Publication: İlgi Metriği İle Bulanık Kümeleme Tabanlı Video Öneri Sistemi
Abstract
Bu tez kapsamında küme sayısını tahmin eden bulanık ve ilgi tabanlı bir kümeleme yöntemi önerilmiştir. Önerilen Bulanık C Ortalamalar Jensen Shannon (BCOJS) yöntemi, 6 kümeden ve 1000 elemandan oluşan yapay bir veri seti ile çalıştırılmıştır. Çalışmanın sonuçları, bulanık tabanlı bir kümeleme algoritması olan Bulanık C Ortalamalar (BCO), ilgi tabanlı bir yöntem olan Jensen Shannon (JS), bulanık tabanlı olasılıksal kümeleme yöntemleri olan Olasılıksal C Ortalamalar (OCO) ve Olasılıksal Bulanık C Ortalamalar (OBCO) yöntemleri ile karşılaştırılmıştır.

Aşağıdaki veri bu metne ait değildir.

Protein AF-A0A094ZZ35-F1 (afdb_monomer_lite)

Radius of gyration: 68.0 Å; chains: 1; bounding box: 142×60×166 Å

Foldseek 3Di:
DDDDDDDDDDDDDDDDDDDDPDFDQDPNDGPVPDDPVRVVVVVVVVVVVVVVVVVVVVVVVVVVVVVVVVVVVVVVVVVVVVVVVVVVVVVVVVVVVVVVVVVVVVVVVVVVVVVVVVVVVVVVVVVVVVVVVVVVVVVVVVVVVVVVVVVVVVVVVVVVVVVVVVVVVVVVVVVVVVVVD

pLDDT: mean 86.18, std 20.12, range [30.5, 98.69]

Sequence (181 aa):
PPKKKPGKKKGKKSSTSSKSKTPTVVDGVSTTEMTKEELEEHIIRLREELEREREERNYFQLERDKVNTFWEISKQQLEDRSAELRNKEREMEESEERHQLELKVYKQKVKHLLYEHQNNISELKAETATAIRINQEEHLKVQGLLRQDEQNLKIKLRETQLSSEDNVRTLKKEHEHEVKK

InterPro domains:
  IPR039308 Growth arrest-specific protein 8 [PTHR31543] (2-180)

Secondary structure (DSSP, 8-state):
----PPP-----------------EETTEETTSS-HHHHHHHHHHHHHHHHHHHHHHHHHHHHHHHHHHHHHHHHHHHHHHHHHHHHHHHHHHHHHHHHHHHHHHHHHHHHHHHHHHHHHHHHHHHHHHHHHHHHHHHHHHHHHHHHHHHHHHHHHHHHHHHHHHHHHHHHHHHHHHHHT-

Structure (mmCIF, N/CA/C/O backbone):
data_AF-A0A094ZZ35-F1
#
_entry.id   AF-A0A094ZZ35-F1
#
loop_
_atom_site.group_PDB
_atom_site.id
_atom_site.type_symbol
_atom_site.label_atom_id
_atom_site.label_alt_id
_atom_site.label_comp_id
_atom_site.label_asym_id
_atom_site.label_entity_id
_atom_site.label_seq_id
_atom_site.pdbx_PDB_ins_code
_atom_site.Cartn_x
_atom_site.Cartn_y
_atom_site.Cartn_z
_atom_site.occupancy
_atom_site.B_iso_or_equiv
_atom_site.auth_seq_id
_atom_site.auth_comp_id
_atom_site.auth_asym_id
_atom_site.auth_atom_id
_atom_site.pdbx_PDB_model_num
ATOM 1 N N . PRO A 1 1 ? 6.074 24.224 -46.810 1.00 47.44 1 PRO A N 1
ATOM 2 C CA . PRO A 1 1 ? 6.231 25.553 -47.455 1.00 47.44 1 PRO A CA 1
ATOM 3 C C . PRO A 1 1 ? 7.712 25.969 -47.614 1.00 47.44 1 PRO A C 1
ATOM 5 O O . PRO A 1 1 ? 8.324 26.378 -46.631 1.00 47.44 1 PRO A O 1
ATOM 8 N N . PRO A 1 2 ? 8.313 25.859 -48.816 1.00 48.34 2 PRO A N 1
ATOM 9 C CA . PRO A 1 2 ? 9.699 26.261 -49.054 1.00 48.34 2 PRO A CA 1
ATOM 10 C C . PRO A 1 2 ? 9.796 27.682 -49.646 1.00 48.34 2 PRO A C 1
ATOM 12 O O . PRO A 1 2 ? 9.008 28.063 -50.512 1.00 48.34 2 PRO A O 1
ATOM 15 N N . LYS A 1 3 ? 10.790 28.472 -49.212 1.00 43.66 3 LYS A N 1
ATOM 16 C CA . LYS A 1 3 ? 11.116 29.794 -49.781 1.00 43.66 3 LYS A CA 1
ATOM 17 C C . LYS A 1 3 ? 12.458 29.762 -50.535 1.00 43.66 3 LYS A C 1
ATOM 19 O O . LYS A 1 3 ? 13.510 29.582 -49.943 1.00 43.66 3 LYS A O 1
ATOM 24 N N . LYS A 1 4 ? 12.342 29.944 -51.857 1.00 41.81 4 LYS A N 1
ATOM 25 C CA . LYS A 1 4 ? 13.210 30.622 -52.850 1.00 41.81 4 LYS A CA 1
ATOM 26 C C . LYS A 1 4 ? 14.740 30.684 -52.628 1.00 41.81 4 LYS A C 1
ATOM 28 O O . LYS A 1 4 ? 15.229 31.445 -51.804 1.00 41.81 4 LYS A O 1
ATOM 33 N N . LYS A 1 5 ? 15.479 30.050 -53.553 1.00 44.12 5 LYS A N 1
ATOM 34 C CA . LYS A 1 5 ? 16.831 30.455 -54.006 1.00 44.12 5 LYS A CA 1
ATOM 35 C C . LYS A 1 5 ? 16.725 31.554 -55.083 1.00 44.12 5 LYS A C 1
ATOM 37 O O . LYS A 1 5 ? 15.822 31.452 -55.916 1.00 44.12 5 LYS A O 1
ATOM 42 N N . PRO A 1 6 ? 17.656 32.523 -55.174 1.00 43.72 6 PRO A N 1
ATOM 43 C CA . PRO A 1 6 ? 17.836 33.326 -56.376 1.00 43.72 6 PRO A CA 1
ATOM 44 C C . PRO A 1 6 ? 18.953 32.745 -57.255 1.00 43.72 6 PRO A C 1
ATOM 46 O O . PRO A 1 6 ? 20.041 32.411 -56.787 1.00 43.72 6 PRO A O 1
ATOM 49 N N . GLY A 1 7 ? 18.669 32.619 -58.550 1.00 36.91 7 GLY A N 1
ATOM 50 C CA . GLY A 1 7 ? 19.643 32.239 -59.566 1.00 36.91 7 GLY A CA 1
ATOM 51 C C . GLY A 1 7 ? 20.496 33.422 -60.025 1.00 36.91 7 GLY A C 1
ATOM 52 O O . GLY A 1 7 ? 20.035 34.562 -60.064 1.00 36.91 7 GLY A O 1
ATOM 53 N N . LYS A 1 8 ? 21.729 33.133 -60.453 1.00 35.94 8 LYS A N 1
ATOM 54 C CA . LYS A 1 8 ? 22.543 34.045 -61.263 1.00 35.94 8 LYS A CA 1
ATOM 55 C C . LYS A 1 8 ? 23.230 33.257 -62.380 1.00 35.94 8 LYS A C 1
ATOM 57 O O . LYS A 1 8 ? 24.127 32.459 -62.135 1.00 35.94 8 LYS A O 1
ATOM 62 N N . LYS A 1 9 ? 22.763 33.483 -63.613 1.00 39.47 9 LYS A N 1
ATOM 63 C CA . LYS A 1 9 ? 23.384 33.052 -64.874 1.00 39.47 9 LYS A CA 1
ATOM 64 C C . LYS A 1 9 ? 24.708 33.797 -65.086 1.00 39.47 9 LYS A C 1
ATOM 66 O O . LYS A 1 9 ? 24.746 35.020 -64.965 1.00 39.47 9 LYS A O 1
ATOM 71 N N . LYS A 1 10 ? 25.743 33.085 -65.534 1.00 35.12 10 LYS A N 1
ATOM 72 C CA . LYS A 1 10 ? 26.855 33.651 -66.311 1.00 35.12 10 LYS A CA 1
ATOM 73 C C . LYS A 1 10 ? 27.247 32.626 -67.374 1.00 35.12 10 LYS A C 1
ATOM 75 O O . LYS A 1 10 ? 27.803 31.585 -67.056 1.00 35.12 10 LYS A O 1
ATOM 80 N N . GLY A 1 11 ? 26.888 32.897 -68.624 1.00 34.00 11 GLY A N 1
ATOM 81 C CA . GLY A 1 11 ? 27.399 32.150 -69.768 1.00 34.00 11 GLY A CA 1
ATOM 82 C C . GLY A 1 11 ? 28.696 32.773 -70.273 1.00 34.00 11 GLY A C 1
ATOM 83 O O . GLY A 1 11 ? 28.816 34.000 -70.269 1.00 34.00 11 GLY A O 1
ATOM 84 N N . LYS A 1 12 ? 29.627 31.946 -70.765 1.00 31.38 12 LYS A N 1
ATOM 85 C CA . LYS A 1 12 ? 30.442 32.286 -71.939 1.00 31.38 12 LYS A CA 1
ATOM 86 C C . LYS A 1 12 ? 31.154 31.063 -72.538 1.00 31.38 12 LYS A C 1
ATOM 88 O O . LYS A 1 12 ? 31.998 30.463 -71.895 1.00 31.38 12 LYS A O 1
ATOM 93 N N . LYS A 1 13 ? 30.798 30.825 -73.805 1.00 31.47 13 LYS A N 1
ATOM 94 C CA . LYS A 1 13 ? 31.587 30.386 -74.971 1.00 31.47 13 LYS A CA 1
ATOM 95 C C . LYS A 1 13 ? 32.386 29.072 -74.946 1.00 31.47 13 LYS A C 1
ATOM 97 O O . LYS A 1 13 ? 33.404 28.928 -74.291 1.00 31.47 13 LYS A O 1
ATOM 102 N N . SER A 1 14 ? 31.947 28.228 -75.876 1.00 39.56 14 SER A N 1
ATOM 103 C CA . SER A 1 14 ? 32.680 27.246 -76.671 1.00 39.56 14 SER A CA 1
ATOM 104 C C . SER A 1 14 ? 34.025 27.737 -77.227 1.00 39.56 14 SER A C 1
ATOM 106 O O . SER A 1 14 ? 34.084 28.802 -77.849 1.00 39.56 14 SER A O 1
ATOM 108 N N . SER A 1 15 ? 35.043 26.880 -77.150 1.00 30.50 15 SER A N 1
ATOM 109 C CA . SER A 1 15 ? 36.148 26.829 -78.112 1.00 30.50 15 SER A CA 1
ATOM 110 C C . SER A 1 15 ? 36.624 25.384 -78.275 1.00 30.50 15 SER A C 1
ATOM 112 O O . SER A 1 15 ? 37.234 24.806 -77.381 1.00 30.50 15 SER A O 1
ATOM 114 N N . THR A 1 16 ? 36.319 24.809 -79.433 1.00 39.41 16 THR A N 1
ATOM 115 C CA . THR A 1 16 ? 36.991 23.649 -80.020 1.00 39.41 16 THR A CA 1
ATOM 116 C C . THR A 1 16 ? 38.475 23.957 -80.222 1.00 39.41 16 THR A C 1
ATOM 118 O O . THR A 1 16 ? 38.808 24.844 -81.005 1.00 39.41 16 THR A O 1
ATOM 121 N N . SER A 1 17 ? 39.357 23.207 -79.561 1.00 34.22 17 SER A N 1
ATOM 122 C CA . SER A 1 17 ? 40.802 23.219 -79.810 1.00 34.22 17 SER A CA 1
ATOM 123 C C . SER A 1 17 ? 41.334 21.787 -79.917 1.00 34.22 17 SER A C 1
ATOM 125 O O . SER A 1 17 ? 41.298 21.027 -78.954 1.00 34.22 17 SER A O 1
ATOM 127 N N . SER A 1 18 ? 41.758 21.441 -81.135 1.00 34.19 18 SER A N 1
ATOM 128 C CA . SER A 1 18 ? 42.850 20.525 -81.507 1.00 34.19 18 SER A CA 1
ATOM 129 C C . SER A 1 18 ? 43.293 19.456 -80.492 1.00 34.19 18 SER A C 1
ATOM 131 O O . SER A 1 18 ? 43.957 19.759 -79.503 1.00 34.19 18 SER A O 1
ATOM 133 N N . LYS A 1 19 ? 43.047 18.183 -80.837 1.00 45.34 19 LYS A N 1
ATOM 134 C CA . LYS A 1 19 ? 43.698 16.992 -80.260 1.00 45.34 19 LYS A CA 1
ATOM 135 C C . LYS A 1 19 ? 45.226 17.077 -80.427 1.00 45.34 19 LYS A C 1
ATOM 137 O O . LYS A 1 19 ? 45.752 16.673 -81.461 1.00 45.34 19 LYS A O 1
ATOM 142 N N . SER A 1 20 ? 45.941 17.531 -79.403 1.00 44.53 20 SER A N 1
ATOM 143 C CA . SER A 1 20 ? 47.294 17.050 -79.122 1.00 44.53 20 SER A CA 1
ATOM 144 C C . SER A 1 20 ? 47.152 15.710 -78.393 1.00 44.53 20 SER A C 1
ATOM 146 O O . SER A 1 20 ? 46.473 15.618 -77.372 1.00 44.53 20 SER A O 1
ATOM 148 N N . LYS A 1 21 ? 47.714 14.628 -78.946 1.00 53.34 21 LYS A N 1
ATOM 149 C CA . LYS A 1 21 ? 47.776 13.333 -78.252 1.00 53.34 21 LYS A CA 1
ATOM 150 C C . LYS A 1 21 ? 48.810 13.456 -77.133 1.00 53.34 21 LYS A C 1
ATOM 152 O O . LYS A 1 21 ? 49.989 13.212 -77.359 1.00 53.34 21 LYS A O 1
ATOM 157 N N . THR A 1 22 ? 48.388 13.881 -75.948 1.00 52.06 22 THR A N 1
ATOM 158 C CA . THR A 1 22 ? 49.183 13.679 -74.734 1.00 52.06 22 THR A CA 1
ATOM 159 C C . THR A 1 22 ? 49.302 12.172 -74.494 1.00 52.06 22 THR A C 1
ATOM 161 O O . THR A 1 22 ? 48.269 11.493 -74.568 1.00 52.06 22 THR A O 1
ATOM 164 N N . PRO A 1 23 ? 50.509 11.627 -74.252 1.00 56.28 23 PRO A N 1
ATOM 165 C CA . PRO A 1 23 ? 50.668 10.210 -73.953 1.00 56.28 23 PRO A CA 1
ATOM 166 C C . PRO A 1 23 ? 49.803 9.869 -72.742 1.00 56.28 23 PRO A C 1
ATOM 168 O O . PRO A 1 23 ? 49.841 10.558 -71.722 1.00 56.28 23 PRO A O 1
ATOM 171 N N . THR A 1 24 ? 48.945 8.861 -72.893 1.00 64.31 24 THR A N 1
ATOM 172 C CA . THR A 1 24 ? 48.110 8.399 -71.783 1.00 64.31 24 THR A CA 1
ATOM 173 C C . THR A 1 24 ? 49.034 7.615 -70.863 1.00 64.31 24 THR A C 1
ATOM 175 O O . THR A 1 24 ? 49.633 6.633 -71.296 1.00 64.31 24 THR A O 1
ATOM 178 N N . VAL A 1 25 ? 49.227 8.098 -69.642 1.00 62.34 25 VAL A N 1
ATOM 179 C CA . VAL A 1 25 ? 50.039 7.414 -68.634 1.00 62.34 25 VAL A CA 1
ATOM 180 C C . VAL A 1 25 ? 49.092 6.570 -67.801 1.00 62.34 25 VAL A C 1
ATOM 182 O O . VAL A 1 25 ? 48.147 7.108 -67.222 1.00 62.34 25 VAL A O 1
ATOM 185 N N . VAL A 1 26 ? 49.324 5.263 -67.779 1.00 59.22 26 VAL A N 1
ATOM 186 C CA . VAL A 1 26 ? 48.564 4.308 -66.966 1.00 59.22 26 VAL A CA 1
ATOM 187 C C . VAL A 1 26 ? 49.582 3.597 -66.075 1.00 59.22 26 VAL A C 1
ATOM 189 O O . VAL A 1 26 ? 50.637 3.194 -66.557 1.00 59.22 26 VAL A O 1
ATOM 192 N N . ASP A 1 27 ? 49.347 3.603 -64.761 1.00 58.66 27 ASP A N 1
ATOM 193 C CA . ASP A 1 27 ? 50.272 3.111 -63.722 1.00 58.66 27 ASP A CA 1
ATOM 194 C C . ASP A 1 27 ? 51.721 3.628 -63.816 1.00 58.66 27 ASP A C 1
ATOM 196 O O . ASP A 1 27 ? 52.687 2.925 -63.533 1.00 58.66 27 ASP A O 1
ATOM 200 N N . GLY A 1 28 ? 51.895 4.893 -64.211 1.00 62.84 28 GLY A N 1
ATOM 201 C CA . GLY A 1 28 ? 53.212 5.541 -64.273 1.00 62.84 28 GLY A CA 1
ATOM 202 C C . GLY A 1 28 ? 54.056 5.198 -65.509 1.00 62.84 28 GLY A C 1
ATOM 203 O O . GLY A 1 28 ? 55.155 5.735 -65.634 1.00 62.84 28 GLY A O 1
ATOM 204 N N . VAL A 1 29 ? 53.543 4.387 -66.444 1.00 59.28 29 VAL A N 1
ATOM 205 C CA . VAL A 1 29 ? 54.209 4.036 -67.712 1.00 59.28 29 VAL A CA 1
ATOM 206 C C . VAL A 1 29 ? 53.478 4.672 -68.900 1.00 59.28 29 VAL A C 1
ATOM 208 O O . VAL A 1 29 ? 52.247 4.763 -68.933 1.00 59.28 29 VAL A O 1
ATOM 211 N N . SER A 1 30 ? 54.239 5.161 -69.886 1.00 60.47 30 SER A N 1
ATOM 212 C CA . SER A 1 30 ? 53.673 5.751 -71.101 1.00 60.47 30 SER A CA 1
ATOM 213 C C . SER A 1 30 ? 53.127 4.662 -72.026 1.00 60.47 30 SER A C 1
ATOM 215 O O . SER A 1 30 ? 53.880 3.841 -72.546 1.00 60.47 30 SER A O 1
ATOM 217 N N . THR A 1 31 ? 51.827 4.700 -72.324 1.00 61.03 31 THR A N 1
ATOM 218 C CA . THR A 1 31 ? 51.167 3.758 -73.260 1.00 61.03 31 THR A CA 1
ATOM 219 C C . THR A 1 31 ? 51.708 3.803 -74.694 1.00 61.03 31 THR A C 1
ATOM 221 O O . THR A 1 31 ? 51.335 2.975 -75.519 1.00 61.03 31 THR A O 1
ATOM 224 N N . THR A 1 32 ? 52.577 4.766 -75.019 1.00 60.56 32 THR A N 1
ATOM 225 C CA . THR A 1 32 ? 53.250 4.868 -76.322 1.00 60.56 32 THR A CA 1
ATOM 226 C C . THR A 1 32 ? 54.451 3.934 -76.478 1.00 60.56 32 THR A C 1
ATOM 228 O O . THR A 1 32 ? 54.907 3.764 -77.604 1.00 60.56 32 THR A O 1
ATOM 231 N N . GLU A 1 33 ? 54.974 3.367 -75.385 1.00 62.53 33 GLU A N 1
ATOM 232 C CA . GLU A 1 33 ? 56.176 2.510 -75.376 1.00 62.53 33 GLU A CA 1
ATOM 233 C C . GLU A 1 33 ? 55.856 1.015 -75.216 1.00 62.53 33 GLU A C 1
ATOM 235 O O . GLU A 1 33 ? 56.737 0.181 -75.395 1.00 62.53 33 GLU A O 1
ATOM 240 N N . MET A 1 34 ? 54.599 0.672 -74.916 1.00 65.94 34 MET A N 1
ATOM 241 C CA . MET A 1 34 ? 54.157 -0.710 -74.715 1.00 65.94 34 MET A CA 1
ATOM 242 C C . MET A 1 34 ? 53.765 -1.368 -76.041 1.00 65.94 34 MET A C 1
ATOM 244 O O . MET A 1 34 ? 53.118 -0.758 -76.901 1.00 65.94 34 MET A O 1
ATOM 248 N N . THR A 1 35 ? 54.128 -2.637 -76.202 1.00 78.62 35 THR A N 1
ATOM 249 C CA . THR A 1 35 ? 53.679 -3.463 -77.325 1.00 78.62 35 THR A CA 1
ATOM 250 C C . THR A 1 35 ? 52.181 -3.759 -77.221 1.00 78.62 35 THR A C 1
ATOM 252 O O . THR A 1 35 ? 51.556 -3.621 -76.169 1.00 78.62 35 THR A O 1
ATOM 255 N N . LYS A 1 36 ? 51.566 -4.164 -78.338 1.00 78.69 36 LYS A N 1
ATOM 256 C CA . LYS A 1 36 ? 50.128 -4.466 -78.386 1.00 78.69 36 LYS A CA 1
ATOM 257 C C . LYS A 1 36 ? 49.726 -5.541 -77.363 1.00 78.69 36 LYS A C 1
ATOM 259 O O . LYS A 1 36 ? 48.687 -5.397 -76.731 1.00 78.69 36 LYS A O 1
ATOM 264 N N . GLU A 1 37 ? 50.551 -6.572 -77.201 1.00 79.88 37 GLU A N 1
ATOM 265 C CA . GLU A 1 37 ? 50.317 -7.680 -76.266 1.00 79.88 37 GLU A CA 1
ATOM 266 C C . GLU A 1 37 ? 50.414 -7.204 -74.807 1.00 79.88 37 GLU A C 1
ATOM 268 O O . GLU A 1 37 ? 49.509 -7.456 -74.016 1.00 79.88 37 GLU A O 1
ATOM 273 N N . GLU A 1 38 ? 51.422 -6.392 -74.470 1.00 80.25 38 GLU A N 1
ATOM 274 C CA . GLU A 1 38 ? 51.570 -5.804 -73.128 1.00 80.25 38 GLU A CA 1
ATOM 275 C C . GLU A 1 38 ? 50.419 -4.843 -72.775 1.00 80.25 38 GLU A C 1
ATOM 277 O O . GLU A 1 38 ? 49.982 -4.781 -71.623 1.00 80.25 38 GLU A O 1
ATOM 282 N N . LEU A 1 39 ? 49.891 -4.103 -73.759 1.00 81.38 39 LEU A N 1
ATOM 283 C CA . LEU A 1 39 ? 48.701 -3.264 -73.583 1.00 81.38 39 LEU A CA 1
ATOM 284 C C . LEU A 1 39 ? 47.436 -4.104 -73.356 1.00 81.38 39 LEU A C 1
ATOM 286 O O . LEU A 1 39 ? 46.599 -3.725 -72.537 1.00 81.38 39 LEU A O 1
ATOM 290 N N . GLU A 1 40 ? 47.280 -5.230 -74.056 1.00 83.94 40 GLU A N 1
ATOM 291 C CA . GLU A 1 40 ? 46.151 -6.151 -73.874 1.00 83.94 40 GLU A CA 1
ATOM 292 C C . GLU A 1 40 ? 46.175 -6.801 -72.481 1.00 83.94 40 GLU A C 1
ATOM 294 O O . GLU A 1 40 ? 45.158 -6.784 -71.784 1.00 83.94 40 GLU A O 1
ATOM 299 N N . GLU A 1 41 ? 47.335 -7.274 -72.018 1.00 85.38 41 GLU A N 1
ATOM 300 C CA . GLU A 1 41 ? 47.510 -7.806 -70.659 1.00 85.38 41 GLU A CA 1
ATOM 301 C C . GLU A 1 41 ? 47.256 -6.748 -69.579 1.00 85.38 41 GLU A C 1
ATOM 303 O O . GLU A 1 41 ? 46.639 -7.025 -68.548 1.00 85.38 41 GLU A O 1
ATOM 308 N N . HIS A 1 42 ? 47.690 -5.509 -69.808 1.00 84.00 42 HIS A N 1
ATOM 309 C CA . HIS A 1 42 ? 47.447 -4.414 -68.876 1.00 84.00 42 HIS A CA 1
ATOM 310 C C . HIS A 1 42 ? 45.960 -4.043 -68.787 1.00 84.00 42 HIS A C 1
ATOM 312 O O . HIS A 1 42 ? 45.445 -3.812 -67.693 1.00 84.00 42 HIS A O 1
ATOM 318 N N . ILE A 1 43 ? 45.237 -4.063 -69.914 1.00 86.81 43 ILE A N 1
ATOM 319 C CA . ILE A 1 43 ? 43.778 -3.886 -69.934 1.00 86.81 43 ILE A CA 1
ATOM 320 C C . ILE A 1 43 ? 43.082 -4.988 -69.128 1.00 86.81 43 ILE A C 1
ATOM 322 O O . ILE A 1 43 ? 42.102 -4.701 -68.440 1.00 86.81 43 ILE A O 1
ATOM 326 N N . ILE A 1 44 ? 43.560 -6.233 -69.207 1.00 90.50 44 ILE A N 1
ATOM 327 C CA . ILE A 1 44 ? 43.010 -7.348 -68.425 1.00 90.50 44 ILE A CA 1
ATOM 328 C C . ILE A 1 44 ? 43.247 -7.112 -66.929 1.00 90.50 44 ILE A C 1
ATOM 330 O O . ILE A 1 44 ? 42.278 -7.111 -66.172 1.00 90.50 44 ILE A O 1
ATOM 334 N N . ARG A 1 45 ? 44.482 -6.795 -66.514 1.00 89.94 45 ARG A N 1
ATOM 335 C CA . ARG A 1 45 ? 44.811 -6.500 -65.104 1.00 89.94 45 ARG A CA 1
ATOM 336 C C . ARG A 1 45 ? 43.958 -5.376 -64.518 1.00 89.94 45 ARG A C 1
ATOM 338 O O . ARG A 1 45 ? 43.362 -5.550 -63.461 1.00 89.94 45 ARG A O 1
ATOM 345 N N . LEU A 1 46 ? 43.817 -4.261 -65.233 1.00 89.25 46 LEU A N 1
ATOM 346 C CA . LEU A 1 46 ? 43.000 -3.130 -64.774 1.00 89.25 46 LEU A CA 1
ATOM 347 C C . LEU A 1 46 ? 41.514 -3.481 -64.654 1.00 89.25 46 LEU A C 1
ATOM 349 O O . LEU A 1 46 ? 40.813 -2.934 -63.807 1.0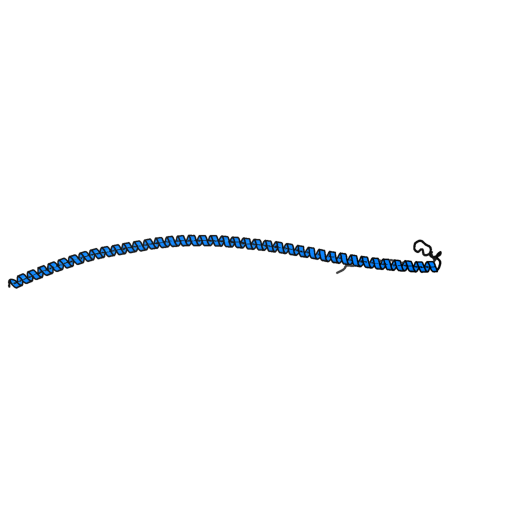0 89.25 46 LEU A O 1
ATOM 353 N N . ARG A 1 47 ? 41.005 -4.382 -65.502 1.00 92.38 47 ARG A N 1
ATOM 354 C CA . ARG A 1 47 ? 39.624 -4.872 -65.386 1.00 92.38 47 ARG A CA 1
ATOM 355 C C . ARG A 1 47 ? 39.447 -5.769 -64.168 1.00 92.38 47 ARG A C 1
ATOM 357 O O . ARG A 1 47 ? 38.434 -5.641 -63.491 1.00 92.38 47 ARG A O 1
ATOM 364 N N . GLU A 1 48 ? 40.411 -6.640 -63.892 1.00 93.56 48 GLU A N 1
ATOM 365 C CA . GLU A 1 48 ? 40.403 -7.502 -62.706 1.00 93.56 48 GLU A CA 1
ATOM 366 C C . GLU A 1 48 ? 40.517 -6.688 -61.412 1.00 93.56 48 GLU A C 1
ATOM 368 O O . GLU A 1 48 ? 39.790 -6.944 -60.457 1.00 93.56 48 GLU A O 1
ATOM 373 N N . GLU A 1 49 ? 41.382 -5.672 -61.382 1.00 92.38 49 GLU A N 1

Karşılaştırma sonuçlarını değerlendirmek için, 7 farklı küme geçerlilik indeksi ve doğruluk metriği kullanılmıştır. BCOJS, OCO, OBCO, JS ile yapılan kümeleme sonuçları doğruluk metriği ile kıyaslandığında BCO ve BCOJS yöntemi, %81.7059, %81.6864 ile diğer üç yönteme göre daha başarılı bulunmuştur. Küme geçerlilik indeksleri ile yöntemin kümeleme yeteneği test edildiğinde ise BCO ve BCOJS yöntemi yine OCO ve OBCO yönteminden daha iyi sonuç vermiştir. BCOJS algoritmasının eşik değerini belirlemedeki zorluğunu gidermek için eşik değerinin algoritma tarafından belirlendiği adaptif BCOJS yöntemi geliştirilmiştir. Adaptif BCOJS yöntemi farklı maksimum küme sayılarında küme sayısını doğru tahmin etmiştir. Küme geçerlilik indeksi ve doğruluk metriği ile yöntemin kümeleme yeteneği test edildiğinde adaptif BCOJS yöntemi başarılı bulunmuştur. Ayrıca önerilen iki yöntemin başarımı film öneri sisteminde kullanıcıya film önermek amacıyla oluşturulan veri seti üzerinde denenmiştir. Bu amaçla film verisi, aksiyon, macera, komedi, drama ve korku türleri için dirichlet fonksiyonu ile ağırlıklandırılmış ve seçilen bu 5 film türünün özelliklerini içeren bir veri seti oluşturulmuştur. Oluşturulan bu film veri seti, BCO, BCOJS, adaptif BCOJS, OCO, OBCO, JS ile kümelenerek doğruluk metrikleri açısından karşılaştırılmıştır. Bu karşılaştırma sonucunda BCOJS yöntemi %89.4628 ile adaptif BCOJS ise %89.0593 ile diğer yöntemlerden yüksek başarı elde ettiği görülmüştür. Ayrıca önerilen iki yöntemin başarımı küme geçerlilik indeksleri açısından da BCO, OCO, OBCO yöntemleri ile karşılaştırılmıştır. Elde edilen sonuçlara göre BCOJS ve adaptif BCOJS yöntemi, uygun küme sayısını tahmin ederek kullanıcının izleyebileceği benzer filmleri türlerine göre gruplama amacını başarılı bir şekilde gerçekleştirmiştir.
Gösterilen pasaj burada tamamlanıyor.